Do correct me if I am wrong.
Ansible
Ansible looks interesting. It seems rather bottom-up, first introducing a way to remotely execute commands on hosts, which you can then later extend/automate to manage the host configurations. It uses SSH for transport, and its reason-to-be made me want to look at it.
My ventures into the Ansible domain are not over yet, but I've put them on hold. First of all, it's not yet packaged for Debian (Ubuntu-PPA packages work on Debian squeeze and wheezy).
Second, I was put off a bit by its gratuitous use of the shell to run commands, as well as other design decisions.
Check this out: there are modules for the remote execution of
commands, namely "shell", "command", and "raw". The shell modules
should be self-explanatory; the command module
provides some idempotency, such as not running the command if a
file exists (or not). To do this, it creates a Python script in
/tmp on the target… and then executes that like
so:
$SHELL -c /tmp/ansible/ansible-1350291485.22-74945524909437/command
Correct me if I am wrong, but there is zero need for this shell indirection. My attempts at finding an answer on IRC were met by user "daniel_hozac" with a reason along the lines of "it's needed, believe me", and on the mailing list, I am told that only the shell can execute a script by parsing the interpreter line at the top of the module.
Finally, the raw execution module also executes using the shell…
And there a few other design decisions that I can't quite
explain, around the command-line switch --sudo — see
the aforementioned message…
In short: running a command like
ansible -v arnold.madduck.net -a "/usr/bin/apt-get update" --sudo
does not invoke apt-get with sudo, as
one might like; it invokes the shell that runs the Python script
that runs the command. Effectively therefore, you need to allow
sudo shell execution, and for proper automation, this
has to be possible without a password. And then you might just as
well allow root logins again.
The author seems to think that "core behaviour" is that sudo allows all execution and that limiting the commands to run is not a use-case that Ansible will support. Apparently, I was the first to ever suggest this.

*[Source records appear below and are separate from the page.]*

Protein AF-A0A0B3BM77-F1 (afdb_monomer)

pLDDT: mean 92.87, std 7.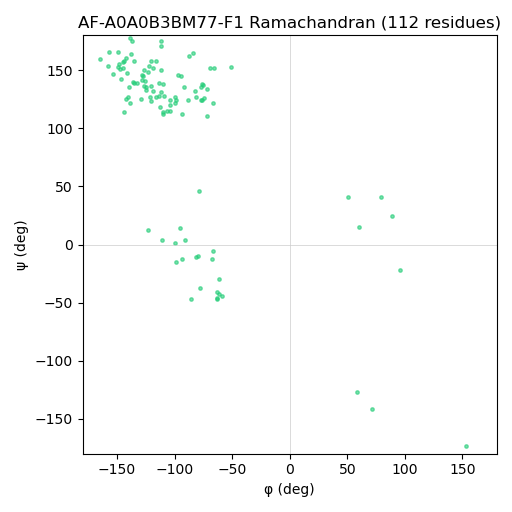0, range [59.5, 98.69]

Structure (mmCIF, N/CA/C/O backbone):
data_AF-A0A0B3BM77-F1
#
_entry.id   AF-A0A0B3BM77-F1
#
loop_
_atom_site.group_PDB
_atom_site.id
_atom_site.type_symbol
_atom_site.label_atom_id
_atom_site.label_alt_id
_atom_site.label_comp_id
_atom_site.label_asym_id
_atom_site.label_entity_id
_atom_site.label_seq_id
_atom_site.pdbx_PDB_ins_code
_atom_site.Cartn_x
_atom_site.Cartn_y
_atom_site.Cartn_z
_atom_site.occupancy
_atom_site.B_iso_or_equiv
_atom_site.auth_seq_id
_atom_site.auth_comp_id
_atom_site.auth_asym_id
_atom_site.auth_atom_id
_atom_site.pdbx_PDB_model_num
ATOM 1 N N . MET A 1 1 ? -20.000 -0.209 4.697 1.00 59.50 1 MET A N 1
ATOM 2 C CA . MET A 1 1 ? -18.813 -0.447 3.841 1.00 59.50 1 MET A CA 1
ATOM 3 C C . MET A 1 1 ? -17.624 -0.714 4.749 1.00 59.50 1 MET A C 1
ATOM 5 O O . MET A 1 1 ? -17.589 -0.122 5.816 1.00 59.50 1 MET A O 1
ATOM 9 N N . ALA A 1 2 ? -16.719 -1.623 4.383 1.00 77.06 2 ALA A N 1
ATOM 10 C CA . ALA A 1 2 ? -15.497 -1.900 5.147 1.00 77.06 2 ALA A CA 1
ATOM 11 C C . ALA A 1 2 ? -14.353 -0.961 4.716 1.00 77.06 2 ALA A C 1
ATOM 13 O O . ALA A 1 2 ? -14.429 -0.379 3.636 1.00 77.06 2 ALA A O 1
ATOM 14 N N . ALA A 1 3 ? -13.305 -0.831 5.536 1.00 89.12 3 ALA A N 1
ATOM 15 C CA . ALA A 1 3 ? -12.104 -0.069 5.188 1.00 89.12 3 ALA A CA 1
ATOM 16 C C . ALA A 1 3 ? -11.332 -0.742 4.038 1.00 89.12 3 ALA A C 1
ATOM 18 O O . ALA A 1 3 ? -10.911 -1.892 4.160 1.00 89.12 3 ALA A O 1
ATOM 19 N N . VAL A 1 4 ? -11.137 -0.022 2.931 1.00 93.12 4 VAL A N 1
ATOM 20 C CA . VAL A 1 4 ? -10.393 -0.472 1.746 1.00 93.12 4 VAL A CA 1
ATOM 21 C C . VAL A 1 4 ? -9.224 0.472 1.493 1.00 93.12 4 VAL A C 1
ATOM 23 O O . VAL A 1 4 ? -9.422 1.668 1.295 1.00 93.12 4 VAL A O 1
ATOM 26 N N . SER A 1 5 ? -8.006 -0.059 1.438 1.00 95.69 5 SER A N 1
ATOM 27 C CA . SER A 1 5 ? -6.787 0.670 1.066 1.00 95.69 5 SER A CA 1
ATOM 28 C C . SER A 1 5 ? -6.189 0.114 -0.229 1.00 95.69 5 SER A C 1
ATOM 30 O O . SER A 1 5 ? -6.476 -1.017 -0.626 1.00 95.69 5 SER A O 1
ATOM 32 N N . ARG A 1 6 ? -5.377 0.919 -0.923 1.00 97.25 6 ARG A N 1
ATOM 33 C CA . ARG A 1 6 ? -4.681 0.515 -2.158 1.00 97.25 6 ARG A CA 1
ATOM 34 C C . ARG A 1 6 ? -3.229 0.969 -2.147 1.00 97.25 6 ARG A C 1
ATOM 36 O O . ARG A 1 6 ? -2.951 2.102 -1.762 1.00 97.25 6 ARG A O 1
ATOM 43 N N . LEU A 1 7 ? -2.340 0.098 -2.616 1.00 98.44 7 LEU A N 1
ATOM 44 C CA . LEU A 1 7 ? -0.934 0.394 -2.872 1.00 98.44 7 LEU A CA 1
ATOM 45 C C . LEU A 1 7 ? -0.726 0.548 -4.378 1.00 98.44 7 LEU A C 1
ATOM 47 O O . LEU A 1 7 ? -0.972 -0.390 -5.133 1.00 98.44 7 LEU A O 1
ATOM 51 N N . TYR A 1 8 ? -0.269 1.720 -4.806 1.00 98.25 8 TYR A N 1
ATOM 52 C CA . TYR A 1 8 ? -0.034 2.040 -6.208 1.00 98.25 8 TYR A CA 1
ATOM 53 C C . TYR A 1 8 ? 1.444 2.196 -6.520 1.00 98.25 8 TYR A C 1
ATOM 55 O O . TYR A 1 8 ? 2.213 2.692 -5.697 1.00 98.25 8 TYR A O 1
ATOM 63 N N . THR A 1 9 ? 1.781 1.867 -7.763 1.00 98.56 9 THR A N 1
ATOM 64 C CA . THR A 1 9 ? 3.061 2.174 -8.388 1.00 98.56 9 THR A CA 1
ATOM 65 C C . THR A 1 9 ? 2.799 2.842 -9.727 1.00 98.56 9 THR A C 1
ATOM 67 O O . THR A 1 9 ? 2.075 2.314 -10.567 1.00 98.56 9 THR A O 1
ATOM 70 N N . VAL A 1 10 ? 3.385 4.021 -9.920 1.00 98.31 10 VAL A N 1
ATOM 71 C CA . VAL A 1 10 ? 3.298 4.791 -11.164 1.00 98.31 10 VAL A CA 1
ATOM 72 C C . VAL A 1 10 ? 4.617 4.633 -11.902 1.00 98.31 10 VAL A C 1
ATOM 74 O O . VAL A 1 10 ? 5.676 4.922 -11.345 1.00 98.31 10 VAL A O 1
ATOM 77 N N . LEU A 1 11 ? 4.555 4.183 -13.152 1.00 98.06 11 LEU A N 1
ATOM 78 C CA . LEU A 1 11 ? 5.717 3.804 -13.955 1.00 98.06 11 LEU A CA 1
ATOM 79 C C . LEU A 1 11 ? 5.842 4.673 -15.203 1.00 98.06 11 LEU A C 1
ATOM 81 O O . LEU A 1 11 ? 4.842 5.133 -15.749 1.00 98.06 11 LEU A O 1
ATOM 85 N N . THR A 1 12 ? 7.075 4.844 -15.677 1.00 98.00 12 THR A N 1
ATOM 86 C CA . THR A 1 12 ? 7.338 5.237 -17.068 1.00 98.00 12 THR A CA 1
ATOM 87 C C . THR A 1 12 ? 7.705 3.978 -17.840 1.00 98.00 12 THR A C 1
ATOM 89 O O . THR A 1 12 ? 8.650 3.288 -17.460 1.00 98.00 12 THR A O 1
ATOM 92 N N . ILE A 1 13 ? 6.946 3.662 -18.888 1.00 97.00 13 ILE A N 1
ATOM 93 C CA . ILE A 1 13 ? 7.153 2.474 -19.720 1.00 97.00 13 ILE A CA 1
ATOM 94 C C . ILE A 1 13 ? 7.510 2.937 -21.129 1.00 97.00 13 ILE A C 1
ATOM 96 O O . ILE A 1 13 ? 6.761 3.704 -21.734 1.00 97.00 13 ILE A O 1
ATOM 100 N N . TYR A 1 14 ? 8.626 2.439 -21.651 1.00 95.19 14 TYR A N 1
ATOM 101 C CA . TYR A 1 14 ? 8.990 2.578 -23.052 1.00 95.19 14 TYR A CA 1
ATOM 102 C C . TYR A 1 14 ? 8.476 1.374 -23.839 1.00 95.19 14 TYR A C 1
ATOM 104 O O . TYR A 1 14 ? 8.576 0.226 -23.398 1.00 95.19 14 TYR A O 1
ATOM 112 N N . THR A 1 15 ? 7.893 1.627 -25.009 1.00 93.31 15 THR A N 1
ATOM 113 C CA . THR A 1 15 ? 7.388 0.584 -25.908 1.00 93.31 15 THR A CA 1
ATOM 114 C C . THR A 1 15 ? 7.700 0.948 -27.353 1.00 93.31 15 THR A C 1
ATOM 116 O O . THR A 1 15 ? 7.334 2.027 -27.814 1.00 93.31 15 THR A O 1
ATOM 119 N N . TYR A 1 16 ? 8.343 0.029 -28.073 1.00 93.38 16 TYR A N 1
ATOM 120 C CA . TYR A 1 16 ? 8.620 0.143 -29.503 1.00 93.38 16 TYR A CA 1
ATOM 121 C C . TYR A 1 16 ? 8.509 -1.234 -30.168 1.00 93.38 16 TYR A C 1
ATOM 123 O O . TYR A 1 16 ? 9.279 -2.148 -29.872 1.00 93.38 16 TYR A O 1
ATOM 131 N N . GLY A 1 17 ? 7.529 -1.411 -31.057 1.00 91.31 17 GLY A N 1
ATOM 132 C CA . GLY A 1 17 ? 7.225 -2.723 -31.635 1.00 91.31 17 GLY A CA 1
ATOM 133 C C . GLY A 1 17 ? 6.879 -3.757 -30.554 1.00 91.31 17 GLY A C 1
ATOM 134 O O . GLY A 1 17 ? 6.011 -3.521 -29.714 1.00 91.31 17 GLY A O 1
ATOM 135 N N . SER A 1 18 ? 7.560 -4.906 -30.567 1.00 90.50 18 SER A N 1
ATOM 136 C CA . SER A 1 18 ? 7.429 -5.949 -29.538 1.00 90.50 18 SER A CA 1
ATOM 137 C C . SER A 1 18 ? 8.256 -5.683 -28.275 1.00 90.50 18 SER A C 1
ATOM 139 O O . SER A 1 18 ? 8.066 -6.379 -27.277 1.00 90.50 18 SER A O 1
ATOM 141 N N . PHE A 1 19 ? 9.160 -4.701 -28.305 1.00 93.19 19 PHE A N 1
ATOM 142 C CA . PHE A 1 19 ? 10.023 -4.365 -27.183 1.00 93.19 19 PHE A CA 1
ATOM 143 C C . PHE A 1 19 ? 9.289 -3.476 -26.176 1.00 93.19 19 PHE A C 1
ATOM 145 O O . PHE A 1 19 ? 8.747 -2.426 -26.531 1.00 93.19 19 PHE A O 1
ATOM 152 N N . ARG A 1 20 ? 9.294 -3.895 -24.910 1.00 95.69 20 ARG A N 1
ATOM 153 C CA . ARG A 1 20 ? 8.758 -3.163 -23.757 1.00 95.69 20 ARG A CA 1
ATOM 154 C C . ARG A 1 20 ? 9.764 -3.177 -22.615 1.00 95.69 20 ARG A C 1
ATOM 156 O O . ARG A 1 20 ? 10.355 -4.219 -22.325 1.00 95.69 20 ARG A O 1
ATOM 163 N N . GLN A 1 21 ? 9.901 -2.044 -21.938 1.00 97.06 21 GLN A N 1
ATOM 164 C CA . GLN A 1 21 ? 10.667 -1.928 -20.701 1.00 97.06 21 GLN A CA 1
ATOM 165 C C . GLN A 1 21 ? 10.062 -0.865 -19.783 1.00 97.06 21 GLN A C 1
ATOM 167 O O . GLN A 1 21 ? 9.396 0.069 -20.222 1.00 97.06 21 GLN A O 1
ATOM 172 N N . ILE A 1 22 ? 10.317 -1.006 -18.493 1.00 98.31 22 ILE A N 1
ATOM 173 C CA . ILE A 1 22 ? 10.023 -0.031 -17.454 1.00 98.31 22 ILE A CA 1
ATOM 174 C C . ILE A 1 22 ? 11.292 0.799 -17.271 1.00 98.31 22 ILE A C 1
ATOM 176 O O . ILE A 1 22 ? 12.302 0.276 -16.803 1.00 98.31 22 ILE A O 1
ATOM 180 N N . ASP A 1 23 ? 11.246 2.078 -17.631 1.00 97.50 23 ASP A N 1
ATOM 181 C CA . ASP A 1 23 ? 12.409 2.973 -17.568 1.00 97.50 23 ASP A CA 1
ATOM 182 C C . ASP A 1 23 ? 12.690 3.444 -16.144 1.00 97.50 23 ASP A C 1
ATOM 184 O O . ASP A 1 23 ? 13.841 3.613 -15.755 1.00 97.50 23 ASP A O 1
ATOM 188 N N . LYS A 1 24 ? 11.631 3.704 -15.371 1.00 97.50 24 LYS A N 1
ATOM 189 C CA . LYS A 1 24 ? 11.724 4.157 -13.980 1.00 97.50 24 LYS A CA 1
ATOM 190 C C . LYS A 1 24 ? 10.398 4.027 -13.242 1.00 97.50 24 LYS A C 1
ATOM 192 O O . LYS A 1 24 ? 9.319 4.034 -13.843 1.00 97.50 24 LYS A O 1
ATOM 197 N N . VAL A 1 25 ? 10.497 4.016 -11.917 1.00 98.25 25 VAL A N 1
ATOM 198 C CA . VAL A 1 25 ? 9.377 4.241 -10.998 1.00 98.25 25 VAL A CA 1
ATOM 199 C C . VAL A 1 25 ? 9.255 5.740 -10.741 1.00 98.25 25 VAL A C 1
ATOM 201 O O . VAL A 1 25 ? 10.214 6.374 -10.313 1.00 98.25 25 VAL A O 1
ATOM 204 N N . ASN A 1 26 ? 8.078 6.307 -11.001 1.00 98.06 26 ASN A N 1
ATOM 205 C CA . ASN A 1 26 ? 7.782 7.709 -10.707 1.00 98.06 26 ASN A CA 1
ATOM 206 C C . ASN A 1 26 ? 7.312 7.880 -9.261 1.00 98.06 26 ASN A C 1
ATOM 208 O O . ASN A 1 26 ? 7.794 8.760 -8.556 1.00 98.06 26 ASN A O 1
ATOM 212 N N . TYR A 1 27 ? 6.381 7.028 -8.823 1.00 98.06 27 TYR A N 1
ATOM 213 C CA . TYR A 1 27 ? 5.808 7.080 -7.480 1.00 98.06 27 TYR A CA 1
ATOM 214 C C . TYR A 1 27 ? 5.461 5.683 -6.979 1.00 98.06 27 TYR A C 1
ATOM 216 O O . TYR A 1 27 ? 5.089 4.801 -7.755 1.00 98.06 27 TYR A O 1
ATOM 224 N N . THR A 1 28 ? 5.515 5.501 -5.665 1.00 98.50 28 THR A N 1
ATOM 225 C CA . THR A 1 28 ? 4.945 4.344 -4.974 1.00 98.50 28 THR A CA 1
ATOM 226 C C . THR A 1 28 ? 4.279 4.843 -3.703 1.00 98.50 28 THR A C 1
ATOM 228 O O . THR A 1 28 ? 4.926 5.510 -2.900 1.00 98.50 28 THR A O 1
ATOM 231 N N . TYR A 1 29 ? 2.980 4.599 -3.541 1.00 98.31 29 TYR A N 1
ATOM 232 C CA . TYR A 1 29 ? 2.230 5.198 -2.440 1.00 98.31 29 TYR A CA 1
ATOM 233 C C . TYR A 1 29 ? 0.957 4.435 -2.092 1.00 98.31 29 TYR A C 1
ATOM 235 O O . TYR A 1 29 ? 0.335 3.777 -2.925 1.00 98.31 29 TYR A O 1
ATOM 243 N N . TRP A 1 30 ? 0.554 4.580 -0.835 1.00 98.44 30 TRP A N 1
ATOM 244 C CA . TRP A 1 30 ? -0.709 4.083 -0.315 1.00 98.44 30 TRP A CA 1
ATOM 245 C C . TRP A 1 30 ? -1.800 5.152 -0.357 1.00 98.44 30 TRP A C 1
ATOM 247 O O . TRP A 1 30 ? -1.537 6.323 -0.067 1.00 98.44 30 TRP A O 1
ATOM 257 N N . VAL A 1 31 ? -3.041 4.733 -0.609 1.00 97.50 31 VAL A N 1
ATOM 258 C CA . VAL A 1 31 ? -4.235 5.576 -0.461 1.00 97.50 31 VAL A CA 1
ATOM 259 C C . VAL A 1 31 ? -5.378 4.857 0.240 1.00 97.50 31 VAL A C 1
ATOM 261 O O . VAL A 1 31 ? -5.492 3.628 0.211 1.00 97.50 31 VAL A O 1
ATOM 264 N N . GLU A 1 32 ? -6.270 5.660 0.804 1.00 96.94 32 GLU A N 1
ATOM 265 C CA . GLU A 1 32 ? -7.606 5.247 1.217 1.00 96.94 32 GLU A CA 1
ATOM 266 C C . GLU A 1 32 ? -8.490 5.128 -0.033 1.00 96.94 32 GLU A C 1
ATOM 268 O O . GLU A 1 32 ? -8.588 6.052 -0.837 1.00 96.94 32 GLU A O 1
ATOM 273 N N . ALA A 1 33 ? -9.095 3.959 -0.238 1.00 95.50 33 ALA A N 1
ATOM 274 C CA . ALA A 1 33 ? -9.908 3.627 -1.410 1.00 95.50 33 ALA A CA 1
ATOM 275 C C . ALA A 1 33 ? -11.406 3.476 -1.086 1.00 95.50 33 ALA A C 1
ATOM 277 O O . ALA A 1 33 ? -12.201 3.134 -1.961 1.00 95.50 33 ALA A O 1
ATOM 278 N N . SER A 1 34 ? -11.787 3.737 0.163 1.00 93.56 34 SER A N 1
ATOM 279 C CA . SER A 1 34 ? -13.165 3.836 0.647 1.00 93.56 34 SER A CA 1
ATOM 280 C C . SER A 1 34 ? -13.236 4.910 1.726 1.00 93.56 34 SER A C 1
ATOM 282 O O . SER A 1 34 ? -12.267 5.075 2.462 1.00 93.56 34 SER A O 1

There are always ways around (e.g. skip --sudo and
just use sudo … as the command, simply ignore the
useless shell invocation and trust that your machine can handle it,
but when such design decisions remain incomprehensible and get
defended by the project people, then I am hesitant to invest more
time on principle.
Salt
Finally, I've looked at Salt, which is what I've spent most time on so far. From the discussions I started on host targeting and data collection, it soon became apparent that Salt is very thin and flexible, and that the user community is accomodating.
Unfortunately, Salt does not use SSH, but at least it reuses existing functionality (ZeroMQ). As opposed to the push/pull model, Salt "minions" interestingly maintain a persistent connection to the server (which is not yet very stable), and while non-root usage is still not unproblematic, at least there has already been work done in this direction.
I think I will investigate Salt more as it does look like it can do what I want. The YAML-based syntax does seem a bit brittle, but it's the best I've found so far.